== Given records ==
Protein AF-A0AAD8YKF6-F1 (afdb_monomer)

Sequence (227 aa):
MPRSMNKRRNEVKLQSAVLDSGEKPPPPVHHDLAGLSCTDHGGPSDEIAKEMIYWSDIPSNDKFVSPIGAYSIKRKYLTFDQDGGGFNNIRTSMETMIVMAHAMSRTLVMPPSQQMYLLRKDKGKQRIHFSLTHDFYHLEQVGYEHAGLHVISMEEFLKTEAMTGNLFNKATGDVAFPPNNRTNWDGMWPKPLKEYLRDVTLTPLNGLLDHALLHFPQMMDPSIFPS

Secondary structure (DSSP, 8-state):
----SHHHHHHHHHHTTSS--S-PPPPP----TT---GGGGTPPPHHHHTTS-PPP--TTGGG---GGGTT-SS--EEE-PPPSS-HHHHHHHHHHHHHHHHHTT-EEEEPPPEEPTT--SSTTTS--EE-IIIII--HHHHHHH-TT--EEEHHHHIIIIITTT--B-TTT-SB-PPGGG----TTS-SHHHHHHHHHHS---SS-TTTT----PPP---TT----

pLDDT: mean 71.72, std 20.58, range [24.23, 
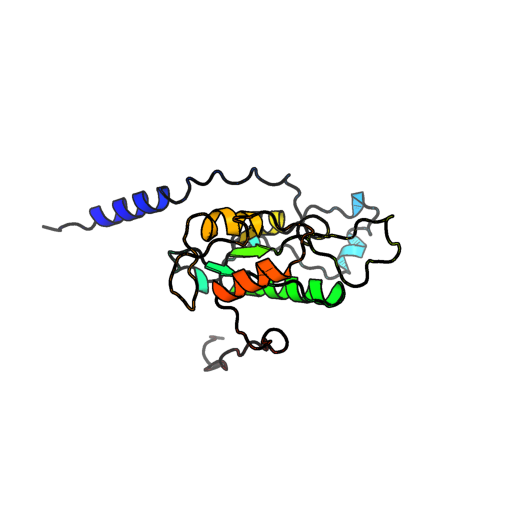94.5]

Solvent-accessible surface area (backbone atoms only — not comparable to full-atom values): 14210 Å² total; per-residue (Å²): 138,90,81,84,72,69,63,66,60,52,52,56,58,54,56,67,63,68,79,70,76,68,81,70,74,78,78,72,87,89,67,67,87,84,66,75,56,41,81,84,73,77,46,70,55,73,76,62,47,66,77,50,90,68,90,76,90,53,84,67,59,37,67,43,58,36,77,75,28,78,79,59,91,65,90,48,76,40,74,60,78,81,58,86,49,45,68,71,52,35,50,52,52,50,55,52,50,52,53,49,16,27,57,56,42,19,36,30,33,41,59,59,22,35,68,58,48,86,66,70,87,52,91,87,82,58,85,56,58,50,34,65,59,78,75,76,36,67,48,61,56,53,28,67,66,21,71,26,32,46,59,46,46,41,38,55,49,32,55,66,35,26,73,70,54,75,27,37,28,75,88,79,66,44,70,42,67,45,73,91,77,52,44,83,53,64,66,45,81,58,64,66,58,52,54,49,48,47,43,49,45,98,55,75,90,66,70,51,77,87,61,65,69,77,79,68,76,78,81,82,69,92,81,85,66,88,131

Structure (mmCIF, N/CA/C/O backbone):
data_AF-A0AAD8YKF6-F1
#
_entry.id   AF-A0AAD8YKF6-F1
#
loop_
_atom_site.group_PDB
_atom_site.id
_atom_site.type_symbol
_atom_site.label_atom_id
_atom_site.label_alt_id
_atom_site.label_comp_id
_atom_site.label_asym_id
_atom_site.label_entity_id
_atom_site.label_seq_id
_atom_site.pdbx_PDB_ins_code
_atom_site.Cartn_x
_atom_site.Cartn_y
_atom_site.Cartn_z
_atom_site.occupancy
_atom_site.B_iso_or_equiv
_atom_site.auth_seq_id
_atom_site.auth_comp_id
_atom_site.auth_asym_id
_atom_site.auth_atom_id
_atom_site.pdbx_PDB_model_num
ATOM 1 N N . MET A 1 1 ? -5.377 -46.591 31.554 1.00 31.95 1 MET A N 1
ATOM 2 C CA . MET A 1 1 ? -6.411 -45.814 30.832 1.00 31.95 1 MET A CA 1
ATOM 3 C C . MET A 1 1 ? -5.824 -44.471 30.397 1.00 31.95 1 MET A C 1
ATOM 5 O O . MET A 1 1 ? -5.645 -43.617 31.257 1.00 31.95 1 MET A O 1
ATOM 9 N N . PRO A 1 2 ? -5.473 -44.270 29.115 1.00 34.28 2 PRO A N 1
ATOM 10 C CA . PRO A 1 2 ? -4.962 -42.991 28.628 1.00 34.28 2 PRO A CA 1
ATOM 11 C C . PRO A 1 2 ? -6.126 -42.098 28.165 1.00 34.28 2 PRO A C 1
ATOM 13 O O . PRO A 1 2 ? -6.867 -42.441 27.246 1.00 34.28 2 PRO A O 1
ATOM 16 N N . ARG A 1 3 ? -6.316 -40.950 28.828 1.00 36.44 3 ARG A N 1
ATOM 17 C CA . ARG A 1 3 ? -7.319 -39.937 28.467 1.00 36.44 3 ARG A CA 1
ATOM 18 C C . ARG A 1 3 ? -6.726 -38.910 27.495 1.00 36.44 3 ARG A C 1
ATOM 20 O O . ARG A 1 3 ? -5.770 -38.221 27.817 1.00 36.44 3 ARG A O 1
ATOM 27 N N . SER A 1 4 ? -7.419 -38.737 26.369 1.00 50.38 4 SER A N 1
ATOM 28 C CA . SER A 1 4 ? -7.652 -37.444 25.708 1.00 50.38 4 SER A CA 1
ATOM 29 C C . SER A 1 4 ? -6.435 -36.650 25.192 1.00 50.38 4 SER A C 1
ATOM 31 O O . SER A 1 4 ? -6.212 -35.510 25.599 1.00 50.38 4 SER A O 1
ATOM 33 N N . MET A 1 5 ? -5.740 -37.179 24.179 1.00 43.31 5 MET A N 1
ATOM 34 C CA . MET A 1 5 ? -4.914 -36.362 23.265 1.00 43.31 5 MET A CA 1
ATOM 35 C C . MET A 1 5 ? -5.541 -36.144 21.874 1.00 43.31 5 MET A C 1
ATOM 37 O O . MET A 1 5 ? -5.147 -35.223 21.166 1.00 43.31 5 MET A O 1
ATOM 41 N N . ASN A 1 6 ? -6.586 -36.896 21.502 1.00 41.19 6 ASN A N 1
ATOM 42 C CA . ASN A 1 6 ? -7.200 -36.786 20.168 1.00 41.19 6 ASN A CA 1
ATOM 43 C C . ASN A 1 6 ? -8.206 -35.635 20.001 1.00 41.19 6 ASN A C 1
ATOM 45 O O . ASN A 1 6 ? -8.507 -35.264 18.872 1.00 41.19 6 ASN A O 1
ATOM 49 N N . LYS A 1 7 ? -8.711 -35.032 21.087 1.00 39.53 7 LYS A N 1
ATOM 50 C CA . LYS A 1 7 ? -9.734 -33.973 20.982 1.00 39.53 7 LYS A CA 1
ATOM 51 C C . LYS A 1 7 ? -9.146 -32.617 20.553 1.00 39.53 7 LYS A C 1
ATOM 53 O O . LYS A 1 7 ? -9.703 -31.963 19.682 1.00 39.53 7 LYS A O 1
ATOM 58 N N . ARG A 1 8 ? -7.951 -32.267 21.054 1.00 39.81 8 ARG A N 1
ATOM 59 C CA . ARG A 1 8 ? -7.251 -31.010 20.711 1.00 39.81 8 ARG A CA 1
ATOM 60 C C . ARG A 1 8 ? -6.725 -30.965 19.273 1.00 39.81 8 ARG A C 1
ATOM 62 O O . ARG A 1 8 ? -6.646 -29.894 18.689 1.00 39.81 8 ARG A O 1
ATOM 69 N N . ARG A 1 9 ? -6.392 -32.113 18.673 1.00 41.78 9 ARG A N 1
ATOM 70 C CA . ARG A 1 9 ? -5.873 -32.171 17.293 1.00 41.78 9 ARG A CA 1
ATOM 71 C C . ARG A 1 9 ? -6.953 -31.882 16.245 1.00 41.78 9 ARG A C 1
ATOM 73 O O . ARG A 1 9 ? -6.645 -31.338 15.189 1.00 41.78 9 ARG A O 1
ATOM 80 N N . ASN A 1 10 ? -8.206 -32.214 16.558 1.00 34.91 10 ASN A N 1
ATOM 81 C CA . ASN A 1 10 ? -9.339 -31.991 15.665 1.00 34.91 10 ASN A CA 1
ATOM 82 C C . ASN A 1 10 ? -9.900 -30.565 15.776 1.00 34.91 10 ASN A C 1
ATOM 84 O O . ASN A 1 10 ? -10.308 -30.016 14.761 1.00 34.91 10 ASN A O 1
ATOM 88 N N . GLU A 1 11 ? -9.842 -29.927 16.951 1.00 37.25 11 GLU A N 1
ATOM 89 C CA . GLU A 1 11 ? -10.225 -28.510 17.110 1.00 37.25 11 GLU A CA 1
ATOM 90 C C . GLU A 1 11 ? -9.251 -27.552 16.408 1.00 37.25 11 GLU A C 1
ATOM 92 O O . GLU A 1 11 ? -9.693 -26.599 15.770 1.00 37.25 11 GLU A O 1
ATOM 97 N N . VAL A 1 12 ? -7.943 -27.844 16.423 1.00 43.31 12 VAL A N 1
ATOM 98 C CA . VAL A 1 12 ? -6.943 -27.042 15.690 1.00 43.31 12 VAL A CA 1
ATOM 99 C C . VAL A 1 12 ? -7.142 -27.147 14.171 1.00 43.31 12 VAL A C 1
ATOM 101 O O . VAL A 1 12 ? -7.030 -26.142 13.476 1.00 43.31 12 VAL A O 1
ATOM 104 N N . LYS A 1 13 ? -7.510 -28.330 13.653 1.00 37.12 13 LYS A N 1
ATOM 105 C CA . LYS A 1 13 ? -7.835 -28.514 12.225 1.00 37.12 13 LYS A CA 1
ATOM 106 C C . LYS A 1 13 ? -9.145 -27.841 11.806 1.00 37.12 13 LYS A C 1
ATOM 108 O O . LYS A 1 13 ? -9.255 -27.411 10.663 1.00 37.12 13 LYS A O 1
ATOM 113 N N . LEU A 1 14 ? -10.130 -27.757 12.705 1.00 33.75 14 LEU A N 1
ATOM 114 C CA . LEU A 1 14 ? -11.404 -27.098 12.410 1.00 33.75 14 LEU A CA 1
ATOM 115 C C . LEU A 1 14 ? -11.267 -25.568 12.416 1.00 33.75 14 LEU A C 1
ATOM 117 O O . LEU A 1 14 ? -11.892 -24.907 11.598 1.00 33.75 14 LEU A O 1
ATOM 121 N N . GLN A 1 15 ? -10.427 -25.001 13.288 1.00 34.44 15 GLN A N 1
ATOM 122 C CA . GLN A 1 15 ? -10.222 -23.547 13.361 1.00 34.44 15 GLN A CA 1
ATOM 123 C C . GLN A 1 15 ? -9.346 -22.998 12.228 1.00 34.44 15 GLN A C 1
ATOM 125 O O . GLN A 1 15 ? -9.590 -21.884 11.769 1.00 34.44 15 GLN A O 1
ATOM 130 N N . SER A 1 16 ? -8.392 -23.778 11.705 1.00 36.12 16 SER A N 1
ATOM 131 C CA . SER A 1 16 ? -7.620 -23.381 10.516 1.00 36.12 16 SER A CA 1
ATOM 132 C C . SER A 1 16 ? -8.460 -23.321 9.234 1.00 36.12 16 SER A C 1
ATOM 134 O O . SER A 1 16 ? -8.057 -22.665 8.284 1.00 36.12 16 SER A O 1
...
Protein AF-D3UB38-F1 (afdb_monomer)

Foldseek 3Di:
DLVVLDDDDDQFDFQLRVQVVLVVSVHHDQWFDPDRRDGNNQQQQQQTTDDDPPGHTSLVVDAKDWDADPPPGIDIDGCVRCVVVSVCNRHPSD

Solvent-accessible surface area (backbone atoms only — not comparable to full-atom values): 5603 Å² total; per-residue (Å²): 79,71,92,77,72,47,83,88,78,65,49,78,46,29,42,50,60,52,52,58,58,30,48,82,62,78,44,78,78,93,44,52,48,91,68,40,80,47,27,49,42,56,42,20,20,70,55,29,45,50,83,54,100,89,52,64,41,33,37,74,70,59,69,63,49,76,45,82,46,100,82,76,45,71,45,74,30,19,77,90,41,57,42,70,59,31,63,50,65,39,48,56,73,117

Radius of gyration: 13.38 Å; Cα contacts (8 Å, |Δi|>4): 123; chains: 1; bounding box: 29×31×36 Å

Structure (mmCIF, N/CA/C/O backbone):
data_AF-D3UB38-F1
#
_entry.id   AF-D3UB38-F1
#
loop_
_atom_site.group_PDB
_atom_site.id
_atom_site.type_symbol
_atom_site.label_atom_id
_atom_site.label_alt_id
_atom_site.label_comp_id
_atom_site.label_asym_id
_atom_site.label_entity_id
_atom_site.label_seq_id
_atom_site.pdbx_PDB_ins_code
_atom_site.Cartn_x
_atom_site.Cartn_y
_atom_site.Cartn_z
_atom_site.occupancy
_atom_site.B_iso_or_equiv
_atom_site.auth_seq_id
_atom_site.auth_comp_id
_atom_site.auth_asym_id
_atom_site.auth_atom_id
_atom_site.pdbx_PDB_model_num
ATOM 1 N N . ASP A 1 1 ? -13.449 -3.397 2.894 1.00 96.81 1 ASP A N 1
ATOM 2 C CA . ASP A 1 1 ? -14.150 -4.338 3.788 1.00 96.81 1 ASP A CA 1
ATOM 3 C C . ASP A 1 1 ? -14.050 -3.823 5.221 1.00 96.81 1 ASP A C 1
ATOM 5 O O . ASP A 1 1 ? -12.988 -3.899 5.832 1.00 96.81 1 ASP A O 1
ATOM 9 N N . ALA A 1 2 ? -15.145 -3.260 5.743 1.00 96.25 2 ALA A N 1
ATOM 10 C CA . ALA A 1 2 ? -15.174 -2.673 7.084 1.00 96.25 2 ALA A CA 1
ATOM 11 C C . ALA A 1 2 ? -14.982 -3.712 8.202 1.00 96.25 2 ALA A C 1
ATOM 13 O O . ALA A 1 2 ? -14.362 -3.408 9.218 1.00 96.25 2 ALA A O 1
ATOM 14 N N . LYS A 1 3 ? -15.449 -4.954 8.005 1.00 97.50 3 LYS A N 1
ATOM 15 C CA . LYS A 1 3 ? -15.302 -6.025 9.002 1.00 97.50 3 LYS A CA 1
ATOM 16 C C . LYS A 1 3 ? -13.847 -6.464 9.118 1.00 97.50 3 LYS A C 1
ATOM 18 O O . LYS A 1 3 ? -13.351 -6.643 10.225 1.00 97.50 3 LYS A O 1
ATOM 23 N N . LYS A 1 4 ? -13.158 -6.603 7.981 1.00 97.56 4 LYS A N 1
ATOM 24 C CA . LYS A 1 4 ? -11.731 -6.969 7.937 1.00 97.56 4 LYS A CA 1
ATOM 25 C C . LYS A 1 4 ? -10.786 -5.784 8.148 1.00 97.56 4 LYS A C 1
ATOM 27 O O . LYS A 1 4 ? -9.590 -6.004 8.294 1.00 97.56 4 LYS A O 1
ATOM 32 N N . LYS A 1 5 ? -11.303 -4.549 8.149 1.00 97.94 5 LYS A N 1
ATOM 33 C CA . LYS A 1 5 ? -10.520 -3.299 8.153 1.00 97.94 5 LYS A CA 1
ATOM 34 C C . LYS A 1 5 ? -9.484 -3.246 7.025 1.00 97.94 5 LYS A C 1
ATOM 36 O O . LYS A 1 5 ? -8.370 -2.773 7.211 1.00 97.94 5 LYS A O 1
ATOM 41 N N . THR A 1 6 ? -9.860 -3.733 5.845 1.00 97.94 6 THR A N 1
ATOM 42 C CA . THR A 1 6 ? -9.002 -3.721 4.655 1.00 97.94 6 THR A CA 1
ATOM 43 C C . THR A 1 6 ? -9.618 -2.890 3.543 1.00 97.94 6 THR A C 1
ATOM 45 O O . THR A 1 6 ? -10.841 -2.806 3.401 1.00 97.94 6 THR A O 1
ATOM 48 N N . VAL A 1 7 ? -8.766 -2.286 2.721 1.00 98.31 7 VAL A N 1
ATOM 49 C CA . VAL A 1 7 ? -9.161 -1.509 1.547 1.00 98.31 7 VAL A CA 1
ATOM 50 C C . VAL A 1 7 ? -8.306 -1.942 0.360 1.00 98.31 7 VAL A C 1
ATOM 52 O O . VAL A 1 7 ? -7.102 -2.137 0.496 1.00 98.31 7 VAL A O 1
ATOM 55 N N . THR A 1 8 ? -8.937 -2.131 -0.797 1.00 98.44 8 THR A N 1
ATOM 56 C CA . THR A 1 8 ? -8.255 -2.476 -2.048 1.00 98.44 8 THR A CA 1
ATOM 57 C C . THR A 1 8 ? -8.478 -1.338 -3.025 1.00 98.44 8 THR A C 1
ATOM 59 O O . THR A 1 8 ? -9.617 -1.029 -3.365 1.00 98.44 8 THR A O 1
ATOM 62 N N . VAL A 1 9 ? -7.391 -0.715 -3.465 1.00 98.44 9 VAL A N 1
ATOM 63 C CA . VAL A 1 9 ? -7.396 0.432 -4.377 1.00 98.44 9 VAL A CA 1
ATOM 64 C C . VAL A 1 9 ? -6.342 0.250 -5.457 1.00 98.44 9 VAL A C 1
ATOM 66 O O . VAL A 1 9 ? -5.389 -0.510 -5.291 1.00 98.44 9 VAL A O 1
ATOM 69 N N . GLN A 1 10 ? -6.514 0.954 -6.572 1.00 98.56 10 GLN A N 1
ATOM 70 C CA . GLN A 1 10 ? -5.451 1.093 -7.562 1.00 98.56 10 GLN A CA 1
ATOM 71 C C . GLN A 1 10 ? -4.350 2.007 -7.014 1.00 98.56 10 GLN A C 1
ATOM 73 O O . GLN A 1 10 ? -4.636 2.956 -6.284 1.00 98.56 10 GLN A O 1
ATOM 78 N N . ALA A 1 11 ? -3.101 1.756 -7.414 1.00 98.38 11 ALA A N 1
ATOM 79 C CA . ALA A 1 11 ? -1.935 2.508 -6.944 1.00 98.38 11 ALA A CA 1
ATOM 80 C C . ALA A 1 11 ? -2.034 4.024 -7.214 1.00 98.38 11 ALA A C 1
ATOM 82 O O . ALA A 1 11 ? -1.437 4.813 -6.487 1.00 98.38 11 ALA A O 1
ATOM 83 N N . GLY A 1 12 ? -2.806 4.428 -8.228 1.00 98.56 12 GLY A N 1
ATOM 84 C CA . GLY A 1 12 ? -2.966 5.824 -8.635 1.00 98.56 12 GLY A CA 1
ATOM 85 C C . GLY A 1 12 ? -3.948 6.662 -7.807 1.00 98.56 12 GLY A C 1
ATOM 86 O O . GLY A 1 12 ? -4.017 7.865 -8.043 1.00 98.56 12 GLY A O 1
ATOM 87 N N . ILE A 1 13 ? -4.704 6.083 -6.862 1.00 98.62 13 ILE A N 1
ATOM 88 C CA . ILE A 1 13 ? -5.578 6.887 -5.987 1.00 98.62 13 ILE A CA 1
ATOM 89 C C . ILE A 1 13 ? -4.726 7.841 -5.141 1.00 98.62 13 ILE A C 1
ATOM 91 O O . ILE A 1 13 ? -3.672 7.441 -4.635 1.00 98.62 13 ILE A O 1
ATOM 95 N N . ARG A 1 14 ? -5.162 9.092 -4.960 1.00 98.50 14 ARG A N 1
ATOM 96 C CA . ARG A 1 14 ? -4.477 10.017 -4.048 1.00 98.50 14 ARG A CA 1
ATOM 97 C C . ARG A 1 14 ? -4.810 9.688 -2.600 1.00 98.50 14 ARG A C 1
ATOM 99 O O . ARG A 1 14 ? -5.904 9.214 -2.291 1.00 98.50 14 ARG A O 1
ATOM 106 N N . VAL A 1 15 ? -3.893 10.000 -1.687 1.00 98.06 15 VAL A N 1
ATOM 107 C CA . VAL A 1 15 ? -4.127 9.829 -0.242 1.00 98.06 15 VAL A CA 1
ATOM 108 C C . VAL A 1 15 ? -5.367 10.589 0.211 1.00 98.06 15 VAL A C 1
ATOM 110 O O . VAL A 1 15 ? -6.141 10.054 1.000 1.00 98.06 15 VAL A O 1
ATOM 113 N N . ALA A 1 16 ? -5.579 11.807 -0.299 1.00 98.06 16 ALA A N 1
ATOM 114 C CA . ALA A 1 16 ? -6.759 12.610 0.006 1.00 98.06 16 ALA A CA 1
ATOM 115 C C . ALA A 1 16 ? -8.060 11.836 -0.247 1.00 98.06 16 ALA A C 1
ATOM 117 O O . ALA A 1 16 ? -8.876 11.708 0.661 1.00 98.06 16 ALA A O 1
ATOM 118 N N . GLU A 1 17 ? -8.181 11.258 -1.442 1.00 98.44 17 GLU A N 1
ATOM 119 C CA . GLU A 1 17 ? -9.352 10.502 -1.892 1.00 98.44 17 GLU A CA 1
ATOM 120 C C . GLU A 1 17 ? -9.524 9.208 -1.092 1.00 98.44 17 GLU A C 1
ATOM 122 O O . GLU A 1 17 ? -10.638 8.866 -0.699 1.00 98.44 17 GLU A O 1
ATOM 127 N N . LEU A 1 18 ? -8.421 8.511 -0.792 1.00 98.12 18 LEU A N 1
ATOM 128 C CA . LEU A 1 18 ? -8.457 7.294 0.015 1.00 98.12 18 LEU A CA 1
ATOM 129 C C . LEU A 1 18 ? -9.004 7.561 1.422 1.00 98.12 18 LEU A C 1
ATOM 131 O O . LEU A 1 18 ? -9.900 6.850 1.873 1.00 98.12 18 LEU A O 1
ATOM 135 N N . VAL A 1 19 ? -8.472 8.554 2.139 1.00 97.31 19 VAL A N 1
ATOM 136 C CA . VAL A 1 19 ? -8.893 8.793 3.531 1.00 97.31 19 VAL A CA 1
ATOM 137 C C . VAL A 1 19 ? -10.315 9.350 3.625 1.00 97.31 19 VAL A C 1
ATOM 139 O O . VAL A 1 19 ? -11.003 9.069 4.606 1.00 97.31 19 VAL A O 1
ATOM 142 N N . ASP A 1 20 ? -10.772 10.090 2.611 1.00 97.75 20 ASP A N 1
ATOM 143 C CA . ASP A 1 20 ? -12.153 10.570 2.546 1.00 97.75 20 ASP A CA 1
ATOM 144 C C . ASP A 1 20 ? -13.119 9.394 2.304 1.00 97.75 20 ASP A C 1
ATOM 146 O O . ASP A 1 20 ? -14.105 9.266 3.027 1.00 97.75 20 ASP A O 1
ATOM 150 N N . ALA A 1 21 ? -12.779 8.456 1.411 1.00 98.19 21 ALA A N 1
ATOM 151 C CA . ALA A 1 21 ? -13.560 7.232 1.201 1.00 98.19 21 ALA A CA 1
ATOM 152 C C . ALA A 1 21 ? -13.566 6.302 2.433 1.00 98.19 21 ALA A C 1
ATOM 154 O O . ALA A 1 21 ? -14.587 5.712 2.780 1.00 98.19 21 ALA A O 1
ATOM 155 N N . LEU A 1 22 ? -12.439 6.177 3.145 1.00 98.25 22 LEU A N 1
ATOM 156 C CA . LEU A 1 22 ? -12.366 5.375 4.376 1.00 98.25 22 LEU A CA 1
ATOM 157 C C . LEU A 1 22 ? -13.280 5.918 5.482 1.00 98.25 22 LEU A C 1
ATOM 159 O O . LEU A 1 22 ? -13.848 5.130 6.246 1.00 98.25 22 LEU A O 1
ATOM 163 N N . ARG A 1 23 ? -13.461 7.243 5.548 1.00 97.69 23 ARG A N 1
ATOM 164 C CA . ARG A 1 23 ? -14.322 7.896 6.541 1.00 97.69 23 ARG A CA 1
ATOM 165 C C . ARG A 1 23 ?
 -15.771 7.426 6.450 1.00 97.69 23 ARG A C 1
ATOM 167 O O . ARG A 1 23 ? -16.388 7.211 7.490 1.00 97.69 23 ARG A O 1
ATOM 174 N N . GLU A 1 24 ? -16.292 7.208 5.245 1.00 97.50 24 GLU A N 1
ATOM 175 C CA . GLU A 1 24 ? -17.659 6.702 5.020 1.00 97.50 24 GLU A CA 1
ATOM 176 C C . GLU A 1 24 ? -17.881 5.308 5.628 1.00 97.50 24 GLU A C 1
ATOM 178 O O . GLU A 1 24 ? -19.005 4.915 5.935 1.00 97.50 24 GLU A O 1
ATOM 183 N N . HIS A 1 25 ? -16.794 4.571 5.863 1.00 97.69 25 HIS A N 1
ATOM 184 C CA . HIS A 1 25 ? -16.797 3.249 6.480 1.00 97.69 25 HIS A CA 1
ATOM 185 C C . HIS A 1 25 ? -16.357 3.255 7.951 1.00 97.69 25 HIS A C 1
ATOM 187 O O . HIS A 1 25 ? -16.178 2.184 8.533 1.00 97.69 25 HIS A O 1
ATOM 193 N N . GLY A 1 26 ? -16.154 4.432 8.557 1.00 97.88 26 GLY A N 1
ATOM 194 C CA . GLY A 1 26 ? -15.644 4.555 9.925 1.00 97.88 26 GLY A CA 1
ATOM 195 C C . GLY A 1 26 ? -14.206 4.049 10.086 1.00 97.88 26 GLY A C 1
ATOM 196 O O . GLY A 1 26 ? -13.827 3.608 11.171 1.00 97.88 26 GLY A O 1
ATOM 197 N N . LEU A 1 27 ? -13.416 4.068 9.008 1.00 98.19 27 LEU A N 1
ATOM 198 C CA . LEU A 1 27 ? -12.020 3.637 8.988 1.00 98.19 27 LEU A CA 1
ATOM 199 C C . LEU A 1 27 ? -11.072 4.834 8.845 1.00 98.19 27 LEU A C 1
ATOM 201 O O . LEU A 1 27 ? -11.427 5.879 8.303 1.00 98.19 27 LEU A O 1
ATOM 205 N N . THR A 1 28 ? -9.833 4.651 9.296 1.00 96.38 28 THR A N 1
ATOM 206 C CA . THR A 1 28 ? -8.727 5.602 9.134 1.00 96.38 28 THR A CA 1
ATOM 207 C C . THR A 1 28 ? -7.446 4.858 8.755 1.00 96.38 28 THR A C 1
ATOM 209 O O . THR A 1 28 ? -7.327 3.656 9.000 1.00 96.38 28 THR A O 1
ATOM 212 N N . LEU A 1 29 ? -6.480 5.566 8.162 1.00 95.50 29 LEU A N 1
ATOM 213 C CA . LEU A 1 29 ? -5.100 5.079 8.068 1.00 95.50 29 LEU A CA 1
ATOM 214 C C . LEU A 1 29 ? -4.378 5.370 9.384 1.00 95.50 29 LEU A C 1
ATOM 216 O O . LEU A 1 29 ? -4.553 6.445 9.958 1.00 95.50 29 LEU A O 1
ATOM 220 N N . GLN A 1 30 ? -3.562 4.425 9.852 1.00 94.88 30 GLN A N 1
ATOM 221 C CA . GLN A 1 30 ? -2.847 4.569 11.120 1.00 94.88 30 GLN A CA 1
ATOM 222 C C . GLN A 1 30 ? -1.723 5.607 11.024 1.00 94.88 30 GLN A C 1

== Required action ==
In the listing above, locate the line containing "ATOM 175 C CA" and the line containing "ATOM 195 C C". Extract those two lines and every line between them, exactly as written, and only those.

== Task result ==
ATOM 175 C CA . GLU A 1 24 ? -17.659 6.702 5.020 1.00 97.50 24 GLU A CA 1
ATOM 176 C C . GLU A 1 24 ? -17.881 5.308 5.628 1.00 97.50 24 GLU A C 1
ATOM 178 O O . GLU A 1 24 ? -19.005 4.915 5.935 1.00 97.50 24 GLU A O 1
ATOM 183 N N . HIS A 1 25 ? -16.794 4.571 5.863 1.00 97.69 25 HIS A N 1
ATOM 184 C CA . HIS A 1 25 ? -16.797 3.249 6.480 1.00 97.69 25 HIS A CA 1
ATOM 185 C C . HIS A 1 25 ? -16.357 3.255 7.951 1.00 97.69 25 HIS A C 1
ATOM 187 O O . HIS A 1 25 ? -16.178 2.184 8.533 1.00 97.69 25 HIS A O 1
ATOM 193 N N . GLY A 1 26 ? -16.154 4.432 8.557 1.00 97.88 26 GLY A N 1
ATOM 194 C CA . GLY A 1 26 ? -15.644 4.555 9.925 1.00 97.88 26 GLY A CA 1
ATOM 195 C C . GLY A 1 26 ? -14.206 4.049 10.086 1.00 97.88 26 GLY A C 1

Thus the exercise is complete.